In my blog post to kick off 21W, I told you guys that I'm taking a public speaking class this term. I've always admired people who can command a room by speaking confidently and articulately, so I thought a public speaking class would be a great class for me to take. Not only did it serve as my ART distributive, but the class was also offered asynchronously, which is especially helpful considering I'm currently in China. When I told my friends about the class, they were confused: how could a public speaking class be taken asynchronously? Wouldn't it be private speaking instead? Well, I'm here to answer all those questions and introduce my public speaking class to you all! 

A preview of my speech
A preview of my public speech from my room!

To start, an asynchronous class means there are no live meeting times for the class. Instead, all classes are recorded and I'm able to watch them during times that work for me. Although this means I'm granted more autonomy over my schedule, a drawback of asynchronous classes is I get less interaction with my classmates and professor, which is pretty important in a public speaking class. Luckily, my professor does a great job of making up for this through a variety of ways. First of all, she is always making herself available for individual meetings, where I can ask her questions and chat about the class. In the past few weeks, I've met with her weekly to discuss speech assignments and the recorded lectures. Furthermore, although our speeches are done in the comfort of our rooms, there is a "public speaking" aspect to them. Our professor allows us to watch our classmates' speeches, and we actually have to provide feedback after. Therefore, I know while I'm speaking that people will listen to and evaluate what I'm saying. Finally, our professor opened up discussion boards where we can talk to our classmates and find out more about them, which is also important in better understanding our audience. So, even though our public speaking class is asynchronous, I feel connected to my professor and my classmates!

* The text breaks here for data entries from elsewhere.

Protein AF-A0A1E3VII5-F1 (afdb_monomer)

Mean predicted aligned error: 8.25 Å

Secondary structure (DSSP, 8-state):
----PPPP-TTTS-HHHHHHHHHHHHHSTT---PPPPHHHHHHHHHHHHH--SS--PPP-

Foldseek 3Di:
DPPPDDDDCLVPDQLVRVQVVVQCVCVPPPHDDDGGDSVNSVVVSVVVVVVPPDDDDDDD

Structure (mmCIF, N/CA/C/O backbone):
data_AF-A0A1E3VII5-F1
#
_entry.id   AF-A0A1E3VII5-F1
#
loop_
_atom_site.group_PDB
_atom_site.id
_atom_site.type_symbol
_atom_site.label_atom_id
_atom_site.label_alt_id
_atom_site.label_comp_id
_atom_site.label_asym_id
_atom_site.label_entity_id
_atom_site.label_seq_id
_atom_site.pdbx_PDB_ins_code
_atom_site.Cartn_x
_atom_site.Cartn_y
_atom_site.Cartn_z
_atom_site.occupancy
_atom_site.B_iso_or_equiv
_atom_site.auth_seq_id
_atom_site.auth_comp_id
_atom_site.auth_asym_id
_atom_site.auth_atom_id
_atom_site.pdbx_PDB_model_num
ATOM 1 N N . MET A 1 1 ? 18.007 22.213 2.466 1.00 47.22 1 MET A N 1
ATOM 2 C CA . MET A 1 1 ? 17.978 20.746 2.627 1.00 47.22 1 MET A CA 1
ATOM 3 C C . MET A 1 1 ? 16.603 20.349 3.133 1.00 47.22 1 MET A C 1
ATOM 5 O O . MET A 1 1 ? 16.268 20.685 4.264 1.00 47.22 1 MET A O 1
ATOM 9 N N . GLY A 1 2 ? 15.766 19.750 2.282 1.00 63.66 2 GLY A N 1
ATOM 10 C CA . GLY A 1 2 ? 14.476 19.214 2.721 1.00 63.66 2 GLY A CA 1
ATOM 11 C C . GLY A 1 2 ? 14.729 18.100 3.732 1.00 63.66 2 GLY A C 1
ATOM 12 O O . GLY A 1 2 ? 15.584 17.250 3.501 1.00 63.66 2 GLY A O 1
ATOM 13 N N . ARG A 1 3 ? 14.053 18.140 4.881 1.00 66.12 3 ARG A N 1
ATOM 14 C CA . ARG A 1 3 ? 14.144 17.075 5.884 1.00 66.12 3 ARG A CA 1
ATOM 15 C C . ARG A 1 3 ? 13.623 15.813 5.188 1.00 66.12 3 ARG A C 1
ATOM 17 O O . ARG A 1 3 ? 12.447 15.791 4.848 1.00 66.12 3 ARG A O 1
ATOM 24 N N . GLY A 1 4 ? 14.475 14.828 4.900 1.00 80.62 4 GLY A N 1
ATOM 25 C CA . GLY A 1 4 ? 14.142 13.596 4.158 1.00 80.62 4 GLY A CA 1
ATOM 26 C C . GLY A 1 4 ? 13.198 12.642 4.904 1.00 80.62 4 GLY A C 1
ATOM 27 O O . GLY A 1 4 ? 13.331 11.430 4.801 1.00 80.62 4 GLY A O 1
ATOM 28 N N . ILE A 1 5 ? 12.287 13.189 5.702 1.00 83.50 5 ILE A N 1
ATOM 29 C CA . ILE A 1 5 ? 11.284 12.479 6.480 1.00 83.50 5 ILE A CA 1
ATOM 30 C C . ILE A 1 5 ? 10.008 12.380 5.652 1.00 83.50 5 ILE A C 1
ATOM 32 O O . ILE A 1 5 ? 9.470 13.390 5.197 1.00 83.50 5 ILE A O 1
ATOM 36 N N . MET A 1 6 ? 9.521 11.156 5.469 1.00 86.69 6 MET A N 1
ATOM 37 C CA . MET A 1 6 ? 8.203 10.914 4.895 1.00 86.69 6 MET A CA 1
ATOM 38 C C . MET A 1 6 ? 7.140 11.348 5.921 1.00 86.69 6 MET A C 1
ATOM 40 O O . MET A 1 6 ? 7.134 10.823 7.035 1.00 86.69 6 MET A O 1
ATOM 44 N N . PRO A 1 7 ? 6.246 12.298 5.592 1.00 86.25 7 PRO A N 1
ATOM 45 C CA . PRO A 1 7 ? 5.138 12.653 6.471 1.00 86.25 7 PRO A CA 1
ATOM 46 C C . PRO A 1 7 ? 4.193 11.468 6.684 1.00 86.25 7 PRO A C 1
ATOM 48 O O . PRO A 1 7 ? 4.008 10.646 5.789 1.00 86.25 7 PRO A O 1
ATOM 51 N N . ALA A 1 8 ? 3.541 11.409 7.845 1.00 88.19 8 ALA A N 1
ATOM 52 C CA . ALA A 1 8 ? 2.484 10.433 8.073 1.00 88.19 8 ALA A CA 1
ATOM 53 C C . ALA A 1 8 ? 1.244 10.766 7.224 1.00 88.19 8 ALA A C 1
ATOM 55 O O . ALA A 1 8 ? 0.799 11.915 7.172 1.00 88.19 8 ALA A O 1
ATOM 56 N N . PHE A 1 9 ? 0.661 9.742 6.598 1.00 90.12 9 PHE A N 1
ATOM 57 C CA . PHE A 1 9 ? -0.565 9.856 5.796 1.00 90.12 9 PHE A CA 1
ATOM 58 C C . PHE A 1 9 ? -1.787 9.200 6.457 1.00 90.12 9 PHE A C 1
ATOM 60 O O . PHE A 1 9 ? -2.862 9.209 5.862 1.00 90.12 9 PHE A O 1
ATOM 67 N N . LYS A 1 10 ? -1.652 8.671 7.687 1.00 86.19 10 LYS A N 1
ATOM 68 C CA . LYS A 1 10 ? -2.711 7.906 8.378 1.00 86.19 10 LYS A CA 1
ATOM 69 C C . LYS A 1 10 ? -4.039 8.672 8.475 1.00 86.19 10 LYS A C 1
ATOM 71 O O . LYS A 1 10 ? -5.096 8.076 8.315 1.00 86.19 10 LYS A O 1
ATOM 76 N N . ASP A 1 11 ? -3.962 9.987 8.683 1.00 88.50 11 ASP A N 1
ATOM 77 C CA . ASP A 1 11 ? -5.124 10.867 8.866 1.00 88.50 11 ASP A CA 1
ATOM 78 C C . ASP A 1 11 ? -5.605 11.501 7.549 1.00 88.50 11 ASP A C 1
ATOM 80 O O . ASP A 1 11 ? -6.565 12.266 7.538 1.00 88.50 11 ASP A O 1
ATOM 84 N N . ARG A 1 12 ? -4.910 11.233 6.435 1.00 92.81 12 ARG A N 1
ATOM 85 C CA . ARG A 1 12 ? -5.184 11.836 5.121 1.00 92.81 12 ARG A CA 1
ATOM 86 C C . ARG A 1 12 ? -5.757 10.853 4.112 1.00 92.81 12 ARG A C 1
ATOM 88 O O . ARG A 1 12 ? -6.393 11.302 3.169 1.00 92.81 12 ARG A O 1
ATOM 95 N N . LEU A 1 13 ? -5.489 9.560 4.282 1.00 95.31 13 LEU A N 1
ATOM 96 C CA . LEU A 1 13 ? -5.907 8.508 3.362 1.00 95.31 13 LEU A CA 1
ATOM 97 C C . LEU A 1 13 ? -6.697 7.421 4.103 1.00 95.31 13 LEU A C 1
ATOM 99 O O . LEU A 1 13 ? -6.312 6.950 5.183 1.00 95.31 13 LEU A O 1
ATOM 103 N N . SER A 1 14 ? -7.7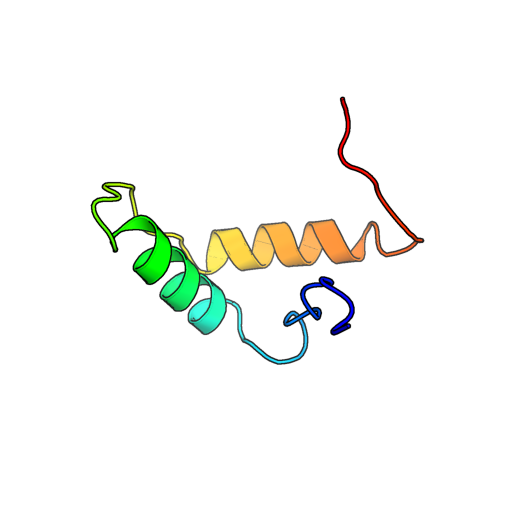91 6.991 3.485 1.00 96.44 14 SER A N 1
ATOM 104 C CA . SER A 1 14 ? -8.563 5.815 3.890 1.00 96.44 14 SER A CA 1
ATOM 105 C C . SER A 1 14 ? -7.775 4.514 3.676 1.00 96.44 14 SER A C 1
ATOM 107 O O . SER A 1 14 ? -6.745 4.485 3.000 1.00 96.44 14 SER A O 1
ATOM 109 N N . ASP A 1 15 ? -8.240 3.409 4.266 1.00 96.12 15 ASP A N 1
ATOM 110 C CA . ASP A 1 15 ? -7.6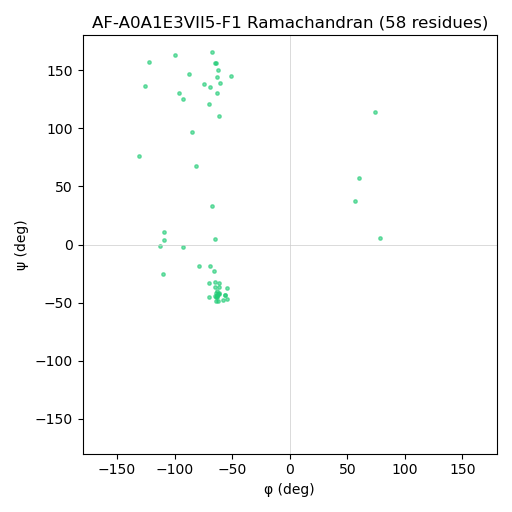10 2.090 4.083 1.00 96.12 15 ASP A CA 1
ATOM 111 C C . ASP A 1 15 ? -7.630 1.625 2.621 1.00 96.12 15 ASP A C 1
ATOM 113 O O . ASP A 1 15 ? -6.689 0.981 2.156 1.00 96.12 15 ASP A O 1
ATOM 117 N N . GLU A 1 16 ? -8.679 1.988 1.886 1.00 97.44 16 GLU A N 1
ATOM 118 C CA . GLU A 1 16 ? -8.856 1.672 0.469 1.00 97.44 16 GLU A CA 1
ATOM 119 C C . GLU A 1 16 ? -7.874 2.450 -0.408 1.00 97.44 16 GLU A C 1
ATOM 121 O O . GLU A 1 16 ? -7.208 1.862 -1.259 1.00 97.44 16 GLU A O 1
ATOM 126 N N . GLU A 1 17 ? -7.711 3.752 -0.162 1.0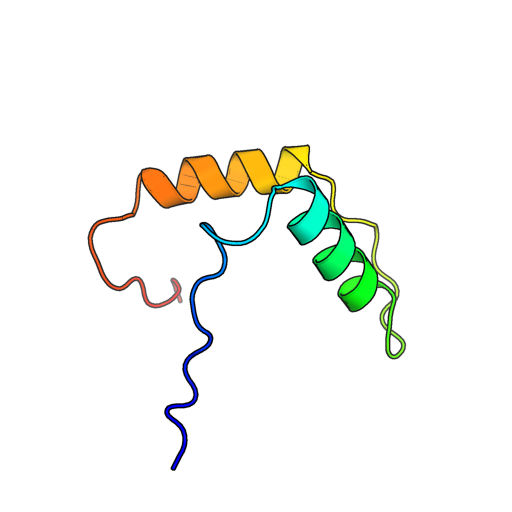0 97.81 17 GLU A N 1
ATOM 127 C CA . GLU A 1 17 ? -6.751 4.585 -0.895 1.00 97.81 17 GLU A CA 1
ATOM 128 C C . GLU A 1 17 ? -5.309 4.139 -0.645 1.00 97.81 17 GLU A C 1
ATOM 130 O O . GLU A 1 17 ? -4.517 4.039 -1.583 1.00 97.81 17 GLU A O 1
ATOM 135 N N . ILE A 1 18 ? -4.964 3.808 0.604 1.00 96.50 18 ILE A N 1
ATOM 136 C CA . ILE A 1 18 ? -3.635 3.276 0.930 1.00 96.50 18 ILE A CA 1
ATOM 137 C C . ILE A 1 18 ? -3.408 1.936 0.223 1.00 96.50 18 ILE A C 1
ATOM 139 O O . ILE A 1 18 ? -2.342 1.729 -0.358 1.00 96.50 18 ILE A O 1
ATOM 143 N N . ALA A 1 19 ? -4.396 1.037 0.236 1.00 97.62 19 ALA A N 1
ATOM 144 C CA . ALA A 1 19 ? -4.306 -0.247 -0.451 1.00 97.62 19 ALA A CA 1
ATOM 145 C C . ALA A 1 19 ? -4.132 -0.081 -1.970 1.00 97.62 19 ALA A C 1
ATOM 147 O O . ALA A 1 19 ? -3.296 -0.763 -2.569 1.00 97.62 19 ALA A O 1
ATOM 148 N N . ALA A 1 20 ? -4.856 0.855 -2.587 1.00 97.94 20 ALA A N 1
ATOM 149 C CA . ALA A 1 20 ? -4.749 1.152 -4.012 1.00 97.94 20 ALA A CA 1
ATOM 150 C C . ALA A 1 20 ? -3.363 1.704 -4.382 1.00 97.94 20 ALA A C 1
ATOM 152 O O . ALA A 1 20 ? -2.721 1.190 -5.299 1.00 97.94 20 ALA A O 1
ATOM 153 N N . VAL A 1 21 ? -2.859 2.694 -3.636 1.00 96.62 21 VAL A N 1
ATOM 154 C CA . VAL A 1 21 ? -1.525 3.274 -3.867 1.00 96.62 21 VAL A CA 1
ATOM 155 C C . VAL A 1 21 ? -0.429 2.228 -3.650 1.00 96.62 21 VAL A C 1
ATOM 157 O O . VAL A 1 21 ? 0.474 2.100 -4.476 1.00 96.62 21 VAL A O 1
ATOM 160 N N . ALA A 1 22 ? -0.511 1.441 -2.575 1.00 96.25 22 ALA A N 1
ATOM 161 C CA . ALA A 1 22 ? 0.462 0.389 -2.289 1.00 96.25 22 ALA A CA 1
ATOM 162 C C . ALA A 1 22 ? 0.460 -0.705 -3.365 1.00 96.25 22 ALA A C 1
ATOM 164 O O . ALA A 1 22 ? 1.525 -1.175 -3.768 1.00 96.25 22 ALA A O 1
ATOM 165 N N . THR A 1 23 ? -0.723 -1.081 -3.858 1.00 97.88 23 THR A N 1
ATOM 166 C CA . THR A 1 23 ? -0.866 -2.025 -4.972 1.00 97.88 23 THR A CA 1
ATOM 167 C C . THR A 1 23 ? -0.232 -1.466 -6.237 1.00 97.88 23 THR A C 1
ATOM 169 O O . THR A 1 23 ? 0.599 -2.144 -6.831 1.00 97.88 23 THR A O 1
ATOM 172 N N . TYR A 1 24 ? -0.539 -0.215 -6.595 1.00 97.00 24 TYR A N 1
ATOM 173 C CA . TYR A 1 24 ? 0.068 0.444 -7.748 1.00 97.00 24 TYR A CA 1
ATOM 174 C C . TYR A 1 24 ? 1.597 0.409 -7.668 1.00 97.00 24 TYR A C 1
ATOM 176 O O . TYR A 1 24 ? 2.245 0.007 -8.626 1.00 97.00 24 TYR A O 1
ATOM 184 N N . ILE A 1 25 ? 2.187 0.744 -6.517 1.00 96.19 25 ILE A N 1
ATOM 185 C CA . ILE A 1 25 ? 3.645 0.697 -6.328 1.00 96.19 25 ILE A CA 1
ATOM 186 C C . ILE A 1 25 ? 4.192 -0.733 -6.486 1.00 96.19 25 ILE A C 1
ATOM 188 O O . ILE A 1 25 ? 5.223 -0.928 -7.132 1.00 96.19 25 ILE A O 1
ATOM 192 N N . ARG A 1 26 ? 3.501 -1.736 -5.927 1.00 97.12 26 ARG A N 1
ATOM 193 C CA . ARG A 1 26 ? 3.885 -3.158 -5.986 1.00 97.12 26 ARG A CA 1
ATOM 194 C C . ARG A 1 26 ? 3.843 -3.778 -7.377 1.00 97.12 26 ARG A C 1
ATOM 196 O O . ARG A 1 26 ? 4.500 -4.793 -7.575 1.00 97.12 26 ARG A O 1
ATOM 203 N N . THR A 1 27 ? 3.076 -3.208 -8.296 1.00 97.44 27 THR A N 1
ATOM 204 C CA . THR A 1 27 ? 2.932 -3.722 -9.667 1.00 97.44 27 THR A CA 1
ATOM 205 C C . THR A 1 27 ? 3.534 -2.783 -10.713 1.00 97.44 27 THR A C 1
ATOM 207 O O . THR A 1 27 ? 3.465 -3.052 -11.909 1.00 97.44 27 THR A O 1
ATOM 210 N N . SER A 1 28 ? 4.075 -1.639 -10.288 1.00 97.12 28 SER A N 1
ATOM 211 C CA . SER A 1 28 ? 4.678 -0.641 -11.174 1.00 97.12 28 SER A CA 1
ATOM 212 C C . SER A 1 28 ? 6.194 -0.765 -11.200 1.00 97.12 28 SER A C 1
ATOM 214 O O . SER A 1 28 ? 6.807 -1.356 -10.315 1.00 97.12 28 SER A O 1
ATOM 216 N N . TRP A 1 29 ? 6.810 -0.159 -12.216 1.00 96.12 29 TRP A N 1
ATOM 217 C CA . TRP A 1 29 ? 8.269 -0.069 -12.354 1.00 96.12 29 TRP A CA 1
ATOM 218 C C . TRP A 1 29 ? 8.984 -1.427 -12.359 1.00 96.12 29 TRP A C 1
ATOM 220 O O . TRP A 1 29 ? 10.079 -1.562 -11.824 1.00 96.12 29 TRP A O 1
ATOM 230 N N . GLY A 1 30 ? 8.362 -2.429 -12.986 1.00 96.38 30 GLY A N 1
ATOM 231 C CA . GLY A 1 30 ? 8.928 -3.775 -13.101 1.00 96.38 30 GLY A CA 1
ATOM 232 C C . GLY A 1 30 ? 8.786 -4.629 -11.840 1.00 96.38 30 GLY A C 1
ATOM 233 O O . GLY A 1 30 ? 9.304 -5.741 -11.815 1.00 96.38 30 GLY A O 1
ATOM 234 N N . ASN A 1 31 ? 8.085 -4.140 -10.812 1.00 95.81 31 ASN A N 1
ATOM 235 C CA . ASN A 1 31 ? 7.685 -4.959 -9.677 1.00 95.81 31 ASN A CA 1
ATOM 236 C C . ASN A 1 31 ? 6.530 -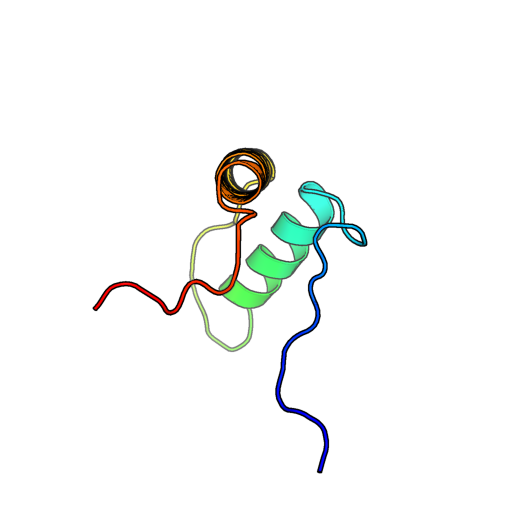5.892 -10.083 1.00 95.81 31 ASN A C 1
ATOM 238 O O . ASN A 1 31 ? 5.595 -5.454 -10.752 1.00 95.81 31 ASN A O 1
ATOM 242 N N . ASP A 1 32 ? 6.576 -7.150 -9.643 1.00 95.50 32 ASP A N 1
ATOM 243 C CA . ASP A 1 32 ? 5.533 -8.154 -9.897 1.00 95.50 32 ASP A CA 1
ATOM 244 C C . ASP A 1 32 ? 5.141 -8.846 -8.585 1.00 95.50 32 ASP A C 1
ATOM 246 O O . ASP A 1 32 ? 5.582 -9.948 -8.256 1.00 95.50 32 ASP A O 1
ATOM 250 N N . PHE A 1 33 ? 4.364 -8.133 -7.766 1.00 95.81 33 PHE A N 1
ATOM 251 C CA . PHE A 1 33 ? 3.846 -8.635 -6.495 1.00 95.81 33 PHE A CA 1
ATOM 252 C C . PHE A 1 33 ? 2.319 -8.588 -6.456 1.00 95.81 33 PHE A C 1
ATOM 254 O O . PHE A 1 33 ? 1.675 -7.779 -7.121 1.00 95.81 33 PHE A O 1
ATOM 261 N N . GLY A 1 34 ? 1.731 -9.420 -5.594 1.00 94.88 34 GLY A N 1
ATOM 262 C CA . GLY A 1 34 ? 0.284 -9.448 -5.388 1.00 94.88 34 GLY A CA 1
ATOM 263 C C . GLY A 1 34 ? -0.287 -8.156 -4.774 1.00 94.88 34 GLY A C 1
ATOM 264 O O . GLY A 1 34 ? 0.430 -7.427 -4.065 1.00 94.88 34 GLY A O 1
ATOM 265 N N . PRO A 1 35 ? -1.592 -7.900 -4.996 1.00 96.44 35 PRO A N 1
ATOM 266 C CA . PRO A 1 35 ? -2.268 -6.701 -4.519 1.00 96.44 35 PRO A CA 1
ATOM 267 C C . PRO A 1 35 ? -2.313 -6.635 -2.991 1.00 96.44 35 PRO A C 1
ATOM 269 O O . PRO A 1 35 ? -2.241 -7.645 -2.287 1.00 96.44 35 PRO A O 1
ATOM 272 N N . VAL A 1 36 ? -2.451 -5.418 -2.475 1.00 97.12 36 VAL A N 1
ATOM 273 C CA . VAL A 1 36 ? -2.673 -5.153 -1.053 1.00 97.12 36 VAL A CA 1
ATOM 274 C C . VAL A 1 36 ? -4.172 -4.988 -0.821 1.00 97.12 36 VAL A C 1
ATOM 276 O O . VAL A 1 36 ? -4.824 -4.229 -1.531 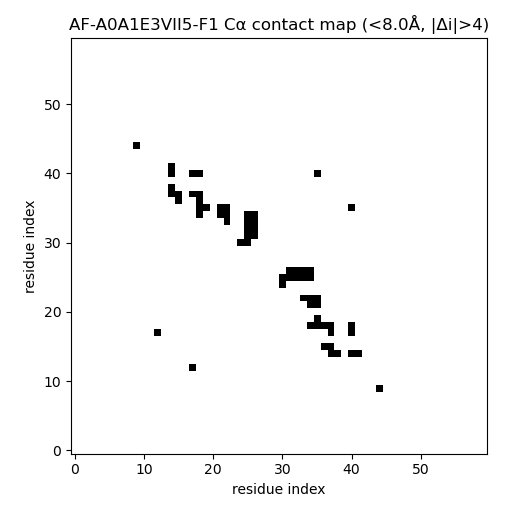1.00 97.12 36 VAL A O 1
ATOM 279 N N . SER A 1 37 ? -4.725 -5.687 0.173 1.00 97.56 37 SER A N 1
ATOM 280 C CA . SER A 1 37 ? -6.132 -5.540 0.560 1.00 97.56 37 SER A CA 1
ATOM 281 C C . SER A 1 37 ? -6.320 -4.421 1.585 1.00 97.56 37 SER A C 1
ATOM 283 O O . SER A 1 37 ? -5.479 -4.218 2.462 1.00 97.56 37 SER A O 1
ATOM 285 N N . SER A 1 38 ? -7.461 -3.732 1.526 1.00 96.69 38 SER A N 1
ATOM 286 C CA . SER A 1 38 ? -7.840 -2.713 2.517 1.00 96.69 38 SER A CA 1
ATOM 287 C C . SER A 1 38 ? -7.966 -3.297 3.927 1.00 96.69 38 SER A C 1
ATOM 289 O O . SER A 1 38 ? -7.523 -2.673 4.887 1.00 96.69 38 SER A O 1
ATOM 291 N N . THR A 1 39 ? -8.458 -4.535 4.064 1.00 97.19 39 THR A N 1
ATOM 292 C CA . THR A 1 39 ? -8.506 -5.253 5.350 1.00 97.19 39 THR A CA 1
ATOM 293 C C . THR A 1 39 ? -7.126 -5.359 5.991 1.00 97.19 39 THR A C 1
ATOM 295 O O . THR A 1 39 ? -6.975 -5.086 7.179 1.00 97.19 39 THR A O 1
ATOM 298 N N . ARG A 1 40 ? -6.095 -5.680 5.199 1.00 95.94 40 ARG A N 1
ATOM 299 C CA . ARG A 1 40 ? -4.724 -5.766 5.705 1.00 95.94 40 ARG A CA 1
ATOM 300 C C . ARG A 1 40 ? -4.204 -4.408 6.174 1.00 95.94 40 ARG A C 1
ATOM 302 O O . ARG A 1 40 ? -3.478 -4.343 7.163 1.00 95.94 40 ARG A O 1
ATOM 309 N N . VAL A 1 41 ? -4.567 -3.327 5.483 1.00 95.88 41 VAL A N 1
ATOM 310 C CA . VAL A 1 41 ? -4.212 -1.966 5.909 1.00 95.88 41 VAL A CA 1
ATOM 311 C C . VAL A 1 41 ? -4.897 -1.621 7.233 1.00 95.88 41 VAL A C 1
ATOM 313 O O . VAL A 1 41 ? -4.226 -1.135 8.141 1.00 95.88 41 VAL A O 1
ATOM 316 N N . ALA A 1 42 ? -6.184 -1.942 7.383 1.00 95.31 42 ALA A N 1
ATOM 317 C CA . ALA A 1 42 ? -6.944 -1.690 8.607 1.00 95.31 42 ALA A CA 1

Now that I'm on Week 8 of the quarter, I've already completed two speeches for the class and feel so much more confident delivering them. The feedback that I've gotten from my classmates is especially great, because I get a different viewpoint from every comment. It also helps being able to see other people's speeches, as I'm able to learn from everyone's strengths and weaknesses. Although I haven't spoken in front of an actual classmate in my speaking class yet, I think this class is a great example of how Dartmouth has adapted to Zoom classes. My academic experience is certainly different from what it would be if I was on campus, but I'm happy to show that it's just as exciting!